Un errore frequente che si commette quando si è intenti a negoziare con qualcuno è il focalizzarsi su ciò che si dice, ed ignorare chi lo dice. Ebbene, chi esprime una posizione all’interno di una trattativa, inevitabilmente comunica, in forma esplicita, solo una parte di ciò che realmente vuol dire. Dunque attenersi alle sole parole espresse rischia di essere fuorviante. Ma perché si esplicita solo parte nei nostri pensieri e delle nostre intenzioni?
Innanzitutto, non siamo macchine che comunicano tra loro con lo stesso identico linguaggio (come fanno i computer, ad esempio), senza correre il rischio di fraintendimenti. Ognuno di noi parla un proprio idioletto; ovvero, pur condividendo la stessa lingua con tantissime altre persone, percepiamo ed intendiamo parole e concetti non esattamente nella stessa maniera di una qualsiasi altra persona. La stessa parola, infatti, può avere per noi un significato diverso rispetto a quello attribuitole da un altro. Questa è una verità che sperimentiamo spesso nella vita.
Altro elemento che ci differenzia dalle macchine: l’emotività. Siamo creature con intense emozioni, le quali continuamente influenzano il nostro stato mentale, i nostri comportamenti ed atteggiamenti. Le emozioni interferiscono non poco con l’oggetto dei nostri pensieri e delle nostre conversazioni; i contenuti e le logiche dei nostri ragionamenti, il merito delle questioni devono fare necessariamente i conti con le pulsioni di chi ha interesse in essi, e anche con la mutevolezza di queste pulsioni.

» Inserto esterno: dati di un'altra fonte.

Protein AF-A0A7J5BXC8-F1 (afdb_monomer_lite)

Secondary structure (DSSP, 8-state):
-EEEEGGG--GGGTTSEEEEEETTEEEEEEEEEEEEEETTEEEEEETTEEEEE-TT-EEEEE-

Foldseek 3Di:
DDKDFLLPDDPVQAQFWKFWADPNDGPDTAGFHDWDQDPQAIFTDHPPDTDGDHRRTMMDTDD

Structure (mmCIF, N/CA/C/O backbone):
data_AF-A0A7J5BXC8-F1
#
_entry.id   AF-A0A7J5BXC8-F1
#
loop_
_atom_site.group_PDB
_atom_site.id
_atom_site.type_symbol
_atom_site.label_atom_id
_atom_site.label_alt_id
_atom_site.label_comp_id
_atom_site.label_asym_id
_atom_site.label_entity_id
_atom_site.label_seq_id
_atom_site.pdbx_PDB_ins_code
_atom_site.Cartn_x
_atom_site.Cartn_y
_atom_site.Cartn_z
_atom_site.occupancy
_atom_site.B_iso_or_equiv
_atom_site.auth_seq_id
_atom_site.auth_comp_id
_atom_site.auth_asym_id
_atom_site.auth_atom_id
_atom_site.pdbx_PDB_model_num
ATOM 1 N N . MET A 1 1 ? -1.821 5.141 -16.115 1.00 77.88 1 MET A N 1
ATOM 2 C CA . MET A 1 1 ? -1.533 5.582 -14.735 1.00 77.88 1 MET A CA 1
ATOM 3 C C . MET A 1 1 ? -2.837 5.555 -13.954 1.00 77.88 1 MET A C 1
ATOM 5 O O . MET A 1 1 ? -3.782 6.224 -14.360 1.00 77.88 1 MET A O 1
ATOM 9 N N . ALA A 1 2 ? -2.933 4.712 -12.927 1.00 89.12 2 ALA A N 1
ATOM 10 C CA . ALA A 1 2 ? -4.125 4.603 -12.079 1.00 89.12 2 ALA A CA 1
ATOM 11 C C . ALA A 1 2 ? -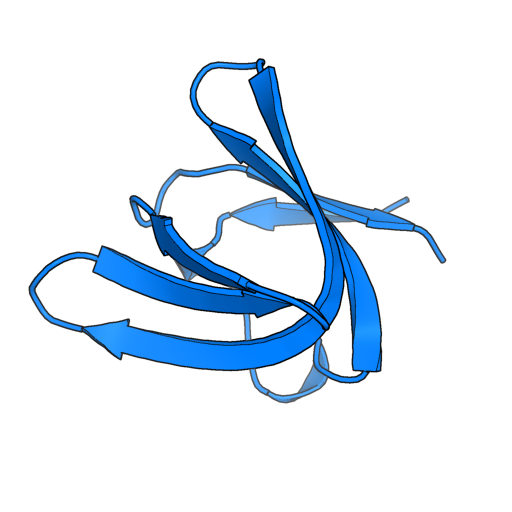3.857 5.281 -10.732 1.00 89.12 2 ALA A C 1
ATOM 13 O O . ALA A 1 2 ? -2.725 5.275 -10.266 1.00 89.12 2 ALA A O 1
ATOM 14 N N . ILE A 1 3 ? -4.875 5.859 -10.098 1.00 92.69 3 ILE A N 1
ATOM 15 C CA . ILE A 1 3 ? -4.735 6.537 -8.803 1.00 92.69 3 ILE A CA 1
ATOM 16 C C . ILE A 1 3 ? -5.722 5.907 -7.828 1.00 92.69 3 ILE A C 1
ATOM 18 O O . ILE A 1 3 ? -6.902 5.761 -8.151 1.00 92.69 3 ILE A O 1
ATOM 22 N N . LYS A 1 4 ? -5.249 5.522 -6.642 1.00 94.38 4 LYS A N 1
ATOM 23 C CA . LYS A 1 4 ? -6.096 5.030 -5.551 1.00 94.38 4 LYS A CA 1
ATOM 24 C C . LYS A 1 4 ? -5.752 5.725 -4.246 1.00 94.38 4 LYS A C 1
ATOM 26 O O . LYS A 1 4 ? -4.651 6.223 -4.063 1.00 94.38 4 LYS A O 1
ATOM 31 N N . GLN A 1 5 ? -6.696 5.709 -3.321 1.00 95.12 5 GLN A N 1
ATOM 32 C CA . GLN A 1 5 ? -6.420 6.019 -1.924 1.00 95.12 5 GLN A CA 1
ATOM 33 C C . GLN A 1 5 ? -5.760 4.814 -1.247 1.00 95.12 5 GLN A C 1
ATOM 35 O O . GLN A 1 5 ? -6.079 3.670 -1.585 1.00 95.12 5 GLN A O 1
ATOM 40 N N . ALA A 1 6 ? -4.879 5.053 -0.277 1.00 93.62 6 ALA A N 1
ATOM 41 C CA . ALA A 1 6 ? -4.191 4.005 0.470 1.00 93.62 6 ALA A CA 1
ATOM 42 C C . ALA A 1 6 ? -5.181 3.032 1.134 1.00 93.62 6 ALA A C 1
ATOM 44 O O . ALA A 1 6 ? -4.955 1.824 1.129 1.00 93.62 6 ALA A O 1
ATOM 45 N N . GLY A 1 7 ? -6.321 3.533 1.624 1.00 94.94 7 GLY A N 1
ATOM 46 C CA . GLY A 1 7 ? -7.402 2.718 2.191 1.00 94.94 7 GLY A CA 1
ATOM 47 C C . GLY A 1 7 ? -8.085 1.774 1.195 1.00 94.94 7 GLY A C 1
ATOM 48 O O . GLY A 1 7 ? -8.734 0.822 1.612 1.00 94.94 7 GLY A O 1
ATOM 49 N N . ASN A 1 8 ? -7.903 1.986 -0.111 1.00 95.50 8 ASN A N 1
ATOM 50 C CA . ASN A 1 8 ? -8.489 1.164 -1.175 1.00 95.50 8 ASN A CA 1
ATOM 51 C C . ASN A 1 8 ? -7.469 0.213 -1.820 1.00 95.50 8 ASN A C 1
ATOM 53 O O . ASN A 1 8 ? -7.791 -0.460 -2.803 1.00 95.50 8 ASN A O 1
ATOM 57 N N . LEU A 1 9 ? -6.236 0.172 -1.305 1.00 93.75 9 LEU A N 1
ATOM 58 C CA . LEU A 1 9 ? -5.228 -0.786 -1.740 1.00 93.75 9 LEU A CA 1
ATOM 59 C C . LEU A 1 9 ? -5.629 -2.198 -1.321 1.00 93.75 9 LEU A C 1
ATOM 61 O O . LEU A 1 9 ? -5.930 -2.463 -0.153 1.00 93.75 9 LEU A O 1
ATOM 65 N N . VAL A 1 10 ? -5.576 -3.111 -2.285 1.00 92.44 10 VAL A N 1
ATOM 66 C CA . VAL A 1 10 ? -5.918 -4.523 -2.104 1.00 92.44 10 VAL A CA 1
ATOM 67 C C . VAL A 1 10 ? -4.735 -5.420 -2.455 1.00 92.44 10 VAL A C 1
ATOM 69 O O . VAL A 1 10 ? -3.754 -4.990 -3.054 1.00 92.44 10 VAL A O 1
ATOM 72 N N . HIS A 1 11 ? -4.823 -6.703 -2.105 1.00 86.94 11 HIS A N 1
ATOM 73 C CA . HIS A 1 11 ? -3.746 -7.665 -2.358 1.00 86.94 11 HIS A CA 1
ATOM 74 C C . HIS A 1 11 ? -3.371 -7.794 -3.849 1.00 86.94 11 HIS A C 1
ATOM 76 O O . HIS A 1 11 ? -2.227 -8.090 -4.173 1.00 86.94 11 HIS A O 1
ATOM 82 N N . THR A 1 12 ? -4.300 -7.534 -4.772 1.00 91.56 12 THR A N 1
ATOM 83 C CA . THR A 1 12 ? -4.030 -7.578 -6.221 1.00 91.56 12 THR A CA 1
ATOM 84 C C . THR A 1 12 ? -3.224 -6.383 -6.741 1.00 91.56 12 THR A C 1
ATOM 86 O O . THR A 1 12 ? -2.781 -6.399 -7.887 1.00 91.56 12 THR A O 1
ATOM 89 N N . ASP A 1 13 ? -3.022 -5.351 -5.920 1.00 92.62 13 ASP A N 1
ATOM 90 C CA . ASP A 1 13 ? -2.183 -4.199 -6.250 1.00 92.62 13 ASP A CA 1
ATOM 91 C C . ASP A 1 13 ? -0.695 -4.451 -5.923 1.00 92.62 13 ASP A C 1
ATOM 93 O O . ASP A 1 13 ? 0.167 -3.671 -6.332 1.00 92.62 13 ASP A O 1
ATOM 97 N N . LEU A 1 14 ? -0.371 -5.534 -5.202 1.00 93.50 14 LEU A N 1
ATOM 98 C CA . LEU A 1 14 ? 1.008 -5.896 -4.868 1.00 93.50 14 LEU A CA 1
ATOM 99 C C . LEU A 1 14 ? 1.815 -6.249 -6.127 1.00 93.50 14 LEU A C 1
ATOM 101 O O . LEU A 1 14 ? 1.292 -6.781 -7.103 1.00 93.50 14 LEU A O 1
ATOM 105 N N . GLY A 1 15 ? 3.113 -5.958 -6.097 1.00 94.00 15 GLY A N 1
ATOM 106 C CA . GLY A 1 15 ? 4.025 -6.158 -7.223 1.00 94.00 15 GLY A CA 1
ATOM 107 C C . GLY A 1 15 ? 3.995 -5.034 -8.261 1.00 94.00 15 GLY A C 1
ATOM 108 O O . GLY A 1 15 ? 4.854 -5.014 -9.138 1.00 94.00 15 GLY A O 1
ATOM 109 N N . LYS A 1 16 ? 3.067 -4.076 -8.149 1.00 94.44 16 LYS A N 1
ATOM 110 C CA . LYS A 1 16 ? 3.008 -2.903 -9.028 1.00 94.44 16 LYS A CA 1
ATOM 111 C C . LYS A 1 16 ? 3.939 -1.796 -8.555 1.00 94.44 16 LYS A C 1
ATOM 113 O O . LYS A 1 16 ? 4.174 -1.646 -7.354 1.00 94.44 16 LYS A O 1
ATOM 118 N N . ASN A 1 17 ? 4.435 -1.005 -9.502 1.00 95.31 17 ASN A N 1
ATOM 119 C CA . ASN A 1 17 ? 5.211 0.185 -9.197 1.00 95.31 17 ASN A CA 1
ATOM 120 C C . ASN A 1 17 ? 4.271 1.317 -8.763 1.00 95.31 17 ASN A C 1
ATOM 122 O O . ASN A 1 17 ? 3.319 1.655 -9.472 1.00 95.31 17 ASN A O 1
ATOM 126 N N . VAL A 1 18 ? 4.519 1.885 -7.587 1.00 94.88 18 VAL A N 1
ATOM 127 C CA . VAL A 1 18 ? 3.674 2.917 -6.988 1.00 94.88 18 VAL A CA 1
ATOM 128 C C . VAL A 1 18 ? 4.483 4.111 -6.509 1.00 94.88 18 VAL A C 1
ATOM 130 O O . VAL A 1 18 ? 5.650 3.985 -6.143 1.00 94.88 18 VAL A O 1
ATOM 133 N N . VAL A 1 19 ? 3.830 5.265 -6.458 1.00 94.75 19 VAL A N 1
ATOM 134 C CA . VAL A 1 19 ? 4.295 6.473 -5.781 1.00 94.75 19 VAL A CA 1
ATOM 135 C C . VAL A 1 19 ? 3.269 6.820 -4.710 1.00 94.75 19 VAL A C 1
ATOM 137 O O . VAL A 1 19 ? 2.084 6.978 -5.000 1.00 94.75 19 VAL A O 1
ATOM 140 N N . VAL A 1 20 ? 3.707 6.892 -3.456 1.00 94.00 20 VAL A N 1
ATOM 141 C CA . VAL A 1 20 ? 2.865 7.272 -2.319 1.00 94.00 20 VAL A CA 1
ATOM 142 C C . VAL A 1 20 ? 2.989 8.779 -2.119 1.00 94.00 20 VAL A C 1
ATOM 144 O O . VAL A 1 20 ? 4.076 9.274 -1.823 1.00 94.00 20 VAL A O 1
ATOM 147 N N . LYS A 1 21 ? 1.871 9.491 -2.259 1.00 94.12 21 LYS A N 1
ATOM 148 C CA . LYS A 1 21 ? 1.755 10.946 -2.161 1.00 94.12 21 LYS A CA 1
ATOM 149 C C . LYS A 1 21 ? 0.908 11.341 -0.963 1.00 94.12 21 LYS A C 1
ATOM 151 O O . LYS A 1 21 ? -0.281 11.032 -0.900 1.00 94.12 21 LYS A O 1
ATOM 156 N N . GLU A 1 22 ? 1.497 12.079 -0.033 1.00 88.38 22 GLU A N 1
ATOM 157 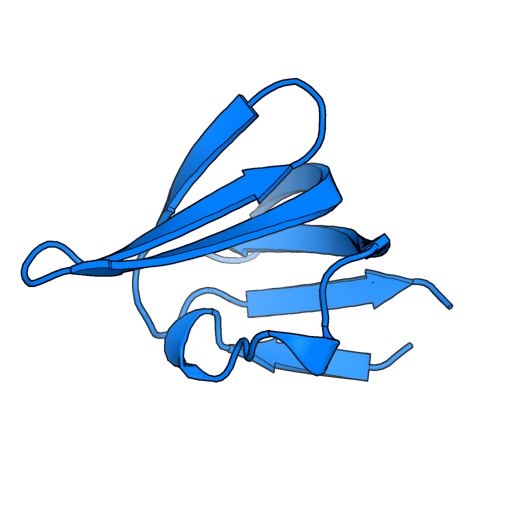C CA . GLU A 1 22 ? 0.794 12.614 1.133 1.00 88.38 22 GLU A CA 1
ATOM 158 C C . GLU A 1 22 ? 0.849 14.138 1.094 1.00 88.38 22 GLU A C 1
ATOM 160 O O . GLU A 1 22 ? 1.921 14.705 0.922 1.00 88.38 22 GLU A O 1
ATOM 165 N N . ALA A 1 23 ? -0.303 14.804 1.218 1.00 85.19 23 ALA A N 1
ATOM 166 C CA . ALA A 1 23 ? -0.402 16.266 1.127 1.00 85.19 23 ALA A CA 1
ATOM 167 C C . ALA A 1 23 ? 0.240 16.872 -0.148 1.00 85.19 23 ALA A C 1
ATOM 169 O O . ALA A 1 23 ? 0.807 17.958 -0.101 1.00 85.19 23 ALA A O 1
ATOM 170 N N . ASN A 1 24 ? 0.108 16.185 -1.291 1.00 78.50 24 ASN A N 1
ATOM 171 C CA . ASN A 1 24 ? 0.709 16.526 -2.594 1.00 78.50 24 ASN A CA 1
ATOM 172 C C . ASN A 1 24 ? 2.243 16.415 -2.684 1.00 78.50 24 ASN A C 1
ATOM 174 O O . ASN A 1 24 ? 2.805 16.809 -3.703 1.00 78.50 24 ASN A O 1
ATOM 178 N N . GLU A 1 25 ? 2.911 15.834 -1.687 1.00 86.56 25 GLU A N 1
ATOM 179 C CA . GLU A 1 25 ? 4.350 15.558 -1.733 1.00 86.56 25 GLU A CA 1
ATOM 180 C C . GLU A 1 25 ? 4.629 14.059 -1.915 1.00 86.56 25 GLU A C 1
ATOM 182 O O . GLU A 1 25 ? 4.002 13.211 -1.269 1.00 86.56 25 GLU A O 1
ATOM 187 N N . ASP A 1 26 ? 5.595 13.731 -2.780 1.00 87.25 26 ASP A N 1
ATOM 188 C CA . ASP A 1 26 ? 6.081 12.364 -2.977 1.00 87.25 26 ASP A CA 1
ATOM 189 C C . ASP A 1 26 ? 6.821 11.891 -1.719 1.00 87.25 26 ASP A C 1
ATOM 191 O O . ASP A 1 26 ? 7.911 12.363 -1.396 1.00 87.25 26 ASP A O 1
ATOM 195 N N . ARG A 1 27 ? 6.228 10.941 -0.989 1.00 87.81 27 ARG A N 1
ATOM 196 C CA . ARG A 1 27 ? 6.828 10.364 0.222 1.00 87.81 27 ARG A CA 1
ATOM 197 C C . ARG A 1 27 ? 7.793 9.238 -0.102 1.00 87.81 27 ARG A C 1
ATOM 199 O O . ARG A 1 27 ? 8.846 9.135 0.519 1.00 87.81 27 ARG A O 1
ATOM 206 N N . ASN A 1 28 ? 7.391 8.351 -1.009 1.00 91.94 28 ASN A N 1
ATOM 207 C CA . ASN A 1 28 ? 8.195 7.209 -1.424 1.00 91.94 28 ASN A CA 1
ATOM 208 C C . ASN A 1 28 ? 7.688 6.630 -2.746 1.00 91.94 28 ASN A C 1
ATOM 210 O O . ASN A 1 28 ? 6.500 6.738 -3.055 1.00 91.94 28 ASN A O 1
ATOM 214 N N . SER A 1 29 ? 8.562 5.945 -3.476 1.00 93.31 29 SER A N 1
ATOM 215 C CA . SER A 1 29 ? 8.210 5.231 -4.702 1.00 93.31 29 SER A CA 1
ATOM 216 C C . SER A 1 29 ? 8.916 3.879 -4.799 1.00 93.31 29 SER A C 1
ATOM 218 O O . SER A 1 29 ? 9.972 3.666 -4.202 1.00 93.31 29 SER A O 1
ATOM 220 N N . GLY A 1 30 ? 8.305 2.943 -5.522 1.00 94.69 30 GLY A N 1
ATOM 221 C CA . GLY A 1 30 ? 8.859 1.615 -5.776 1.00 94.69 30 GLY A CA 1
ATOM 222 C C . GLY A 1 30 ? 7.787 0.539 -5.906 1.00 94.69 30 GLY A C 1
ATOM 223 O O . GLY A 1 30 ? 6.595 0.821 -6.018 1.00 94.69 30 GLY A O 1
ATOM 224 N N . ILE A 1 31 ? 8.200 -0.722 -5.845 1.00 95.38 31 ILE A N 1
ATOM 225 C CA . ILE A 1 31 ? 7.304 -1.872 -5.927 1.00 95.38 31 ILE A CA 1
ATOM 226 C C . ILE A 1 31 ? 6.554 -2.046 -4.609 1.00 95.38 31 ILE A C 1
ATOM 228 O O . ILE A 1 31 ? 7.161 -2.271 -3.556 1.00 95.38 31 ILE A O 1
ATOM 232 N N . LEU A 1 32 ? 5.223 -2.018 -4.677 1.00 95.31 32 LEU A N 1
ATOM 233 C CA . LEU A 1 32 ? 4.348 -2.298 -3.545 1.00 95.31 32 LEU A CA 1
ATOM 234 C C . LEU A 1 32 ? 4.506 -3.765 -3.108 1.00 95.31 32 LEU A C 1
ATOM 236 O O . LEU A 1 32 ? 4.156 -4.684 -3.843 1.00 95.31 32 LEU A O 1
ATOM 240 N N . LYS A 1 33 ? 5.033 -4.006 -1.905 1.00 96.19 33 LYS A N 1
ATOM 241 C CA . LYS A 1 33 ? 5.298 -5.353 -1.364 1.00 96.19 33 LYS A CA 1
ATOM 242 C C . LYS A 1 33 ? 4.197 -5.860 -0.449 1.00 96.19 33 LYS A C 1
ATOM 244 O O . LYS A 1 33 ? 3.888 -7.046 -0.466 1.00 96.19 33 LYS A O 1
ATOM 249 N N . SER A 1 34 ? 3.628 -4.983 0.372 1.00 95.38 34 SER A N 1
ATOM 250 C CA . SER A 1 34 ? 2.542 -5.346 1.280 1.00 95.38 34 SER A CA 1
ATOM 251 C C . SER A 1 34 ? 1.685 -4.140 1.628 1.00 95.38 34 SER A C 1
ATOM 253 O O . SER A 1 34 ? 2.181 -3.015 1.699 1.00 95.38 34 SER A O 1
ATOM 255 N N . VAL A 1 35 ? 0.418 -4.410 1.927 1.00 95.12 35 VAL A N 1
ATOM 256 C CA . VAL A 1 35 ? -0.519 -3.453 2.509 1.00 95.12 35 VAL A CA 1
ATOM 257 C C . VAL A 1 35 ? -1.161 -4.075 3.746 1.00 95.12 35 VAL A C 1
ATOM 259 O O . VAL A 1 35 ? -1.543 -5.244 3.720 1.00 95.12 35 VAL A O 1
ATOM 262 N N . SER A 1 36 ? -1.262 -3.312 4.831 1.00 95.12 36 SER A N 1
ATOM 263 C CA . SER A 1 36 ? -1.948 -3.727 6.055 1.00 95.12 36 SER A CA 1
ATOM 264 C C . SER A 1 36 ? -2.833 -2.601 6.573 1.00 95.12 36 SER A C 1
ATOM 266 O O . SER A 1 36 ? -2.400 -1.453 6.675 1.00 95.12 36 SER A O 1
ATOM 268 N N . HIS A 1 37 ? -4.086 -2.926 6.878 1.00 93.31 37 HIS A N 1
ATOM 269 C CA . HIS A 1 37 ? -5.074 -1.975 7.379 1.00 93.31 37 HIS A CA 1
ATOM 270 C C . HIS A 1 37 ? -5.083 -2.070 8.900 1.00 93.31 37 HIS A C 1
ATOM 272 O O . HIS A 1 37 ? -5.378 -3.123 9.462 1.00 93.31 37 HIS A O 1
ATOM 278 N N . THR A 1 38 ? -4.714 -0.983 9.570 1.00 91.31 38 THR A N 1
ATOM 279 C CA . THR A 1 38 ? -4.593 -0.931 11.031 1.00 91.31 38 THR A CA 1
ATOM 280 C C . THR A 1 38 ? -5.496 0.158 11.598 1.00 91.31 38 THR A C 1
ATOM 282 O O . THR A 1 38 ? -5.938 1.052 10.879 1.00 91.31 38 THR A O 1
ATOM 285 N N . SER A 1 39 ? -5.729 0.138 12.911 1.00 89.75 39 SER A N 1
ATOM 286 C CA . SER A 1 39 ? -6.464 1.208 13.600 1.00 89.75 39 SER A CA 1
ATOM 287 C C . SER A 1 39 ? -5.761 2.572 13.549 1.00 89.75 39 SER A C 1
ATOM 289 O O . SER A 1 39 ? -6.408 3.591 13.768 1.00 89.75 39 SER A O 1
ATOM 291 N N . LEU A 1 40 ? -4.455 2.604 13.256 1.00 87.88 40 LEU A N 1
ATOM 292 C CA . LEU A 1 40 ? -3.645 3.824 13.167 1.00 87.88 40 LEU A CA 1
ATOM 293 C C . LEU A 1 40 ? -3.529 4.375 11.735 1.00 87.88 40 LEU A C 1
ATOM 295 O O . LEU A 1 40 ? -2.990 5.461 11.544 1.00 87.88 40 LEU A O 1
ATOM 299 N N . GLY A 1 41 ? -4.009 3.635 10.732 1.00 93.25 41 GLY A N 1
ATOM 300 C CA . GLY A 1 41 ? -3.870 3.974 9.316 1.00 93.25 41 GLY A CA 1
ATOM 301 C C . GLY A 1 41 ? -3.503 2.768 8.457 1.00 93.25 41 GLY A C 1
ATOM 302 O O . GLY A 1 41 ? -3.639 1.612 8.871 1.00 93.25 41 GLY A O 1
ATOM 303 N N . VAL A 1 42 ? -3.016 3.038 7.249 1.00 95.25 42 VAL A N 1
ATOM 304 C CA . VAL A 1 42 ? -2.614 2.011 6.286 1.00 95.25 42 VAL A CA 1
ATOM 305 C C . VAL A 1 42 ? -1.097 1.889 6.289 1.00 95.25 42 VAL A C 1
ATOM 307 O O . VAL A 1 42 ? -0.385 2.841 5.975 1.00 95.25 42 VAL A O 1
ATOM 310 N N . GLN A 1 43 ? -0.594 0.706 6.630 1.00 95.25 43 GLN A N 1
ATOM 311 C CA . GLN A 1 43 ? 0.811 0.371 6.444 1.00 95.25 43 GLN A CA 1
ATOM 312 C C . GLN A 1 43 ? 1.043 -0.052 4.998 1.00 95.25 43 GLN A C 1
ATOM 314 O O . GLN A 1 43 ? 0.526 -1.075 4.551 1.00 95.25 43 GLN A O 1
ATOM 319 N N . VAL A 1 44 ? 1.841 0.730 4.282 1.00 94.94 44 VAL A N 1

Dunque, prima di entrare nel merito di una trattativa, bisogna affrontare e risolvere le questioni personali, sciogliere i nodi di natura relazionale, allo scopo di potersi poi mettere a lavorare fianco a fianco, con spirito collaborativo e non di contrapposizione, ad una transazione equa ed efficiente. Quindi, quando si guarda alla controparte, non si deve vedere in essa un rappresentante astratto di una categoria: un fornitore, un cliente, un sindacalista, un delegato di un’azienda, un emissario di un’istituzione o di un’organizzazione. Si deve invece vedere la persona, nella sua individualità e specificità.
Questo ci aiuta innanzitutto a liberarci da pregiudizi, da presupposizioni e presunzioni che non sempre trovano conferma nella realtà dei fatti. Altro “effetto benefico” è l’instaurarsi di un atteggiamento di rispetto e comprensione, che viene particolarmente gradito dalla “controparte”, e che porta agli ulteriori stadi della fiducia e dell’amicizia. Se si offre sensibilità, è facile che si ottenga altrettanta sensibilità in cambio. Per conseguenza l’altro sarà più attento alle nostre richieste. Non bisogna dimenticare, tra l’altro, che le persone generalmente posseggono un io che si sente facilmente minacciato. E’ importante dunque neutralizzare i dubbi e le paure.
È bene, dunque, investire nel rapporto con l’altra persona: non ridurre la questione a un semplice scambio, a una compravendita, ma dedicare del tempo alla comprensione dell’altro, e alla costruzione di un clima amichevole e collaborativo.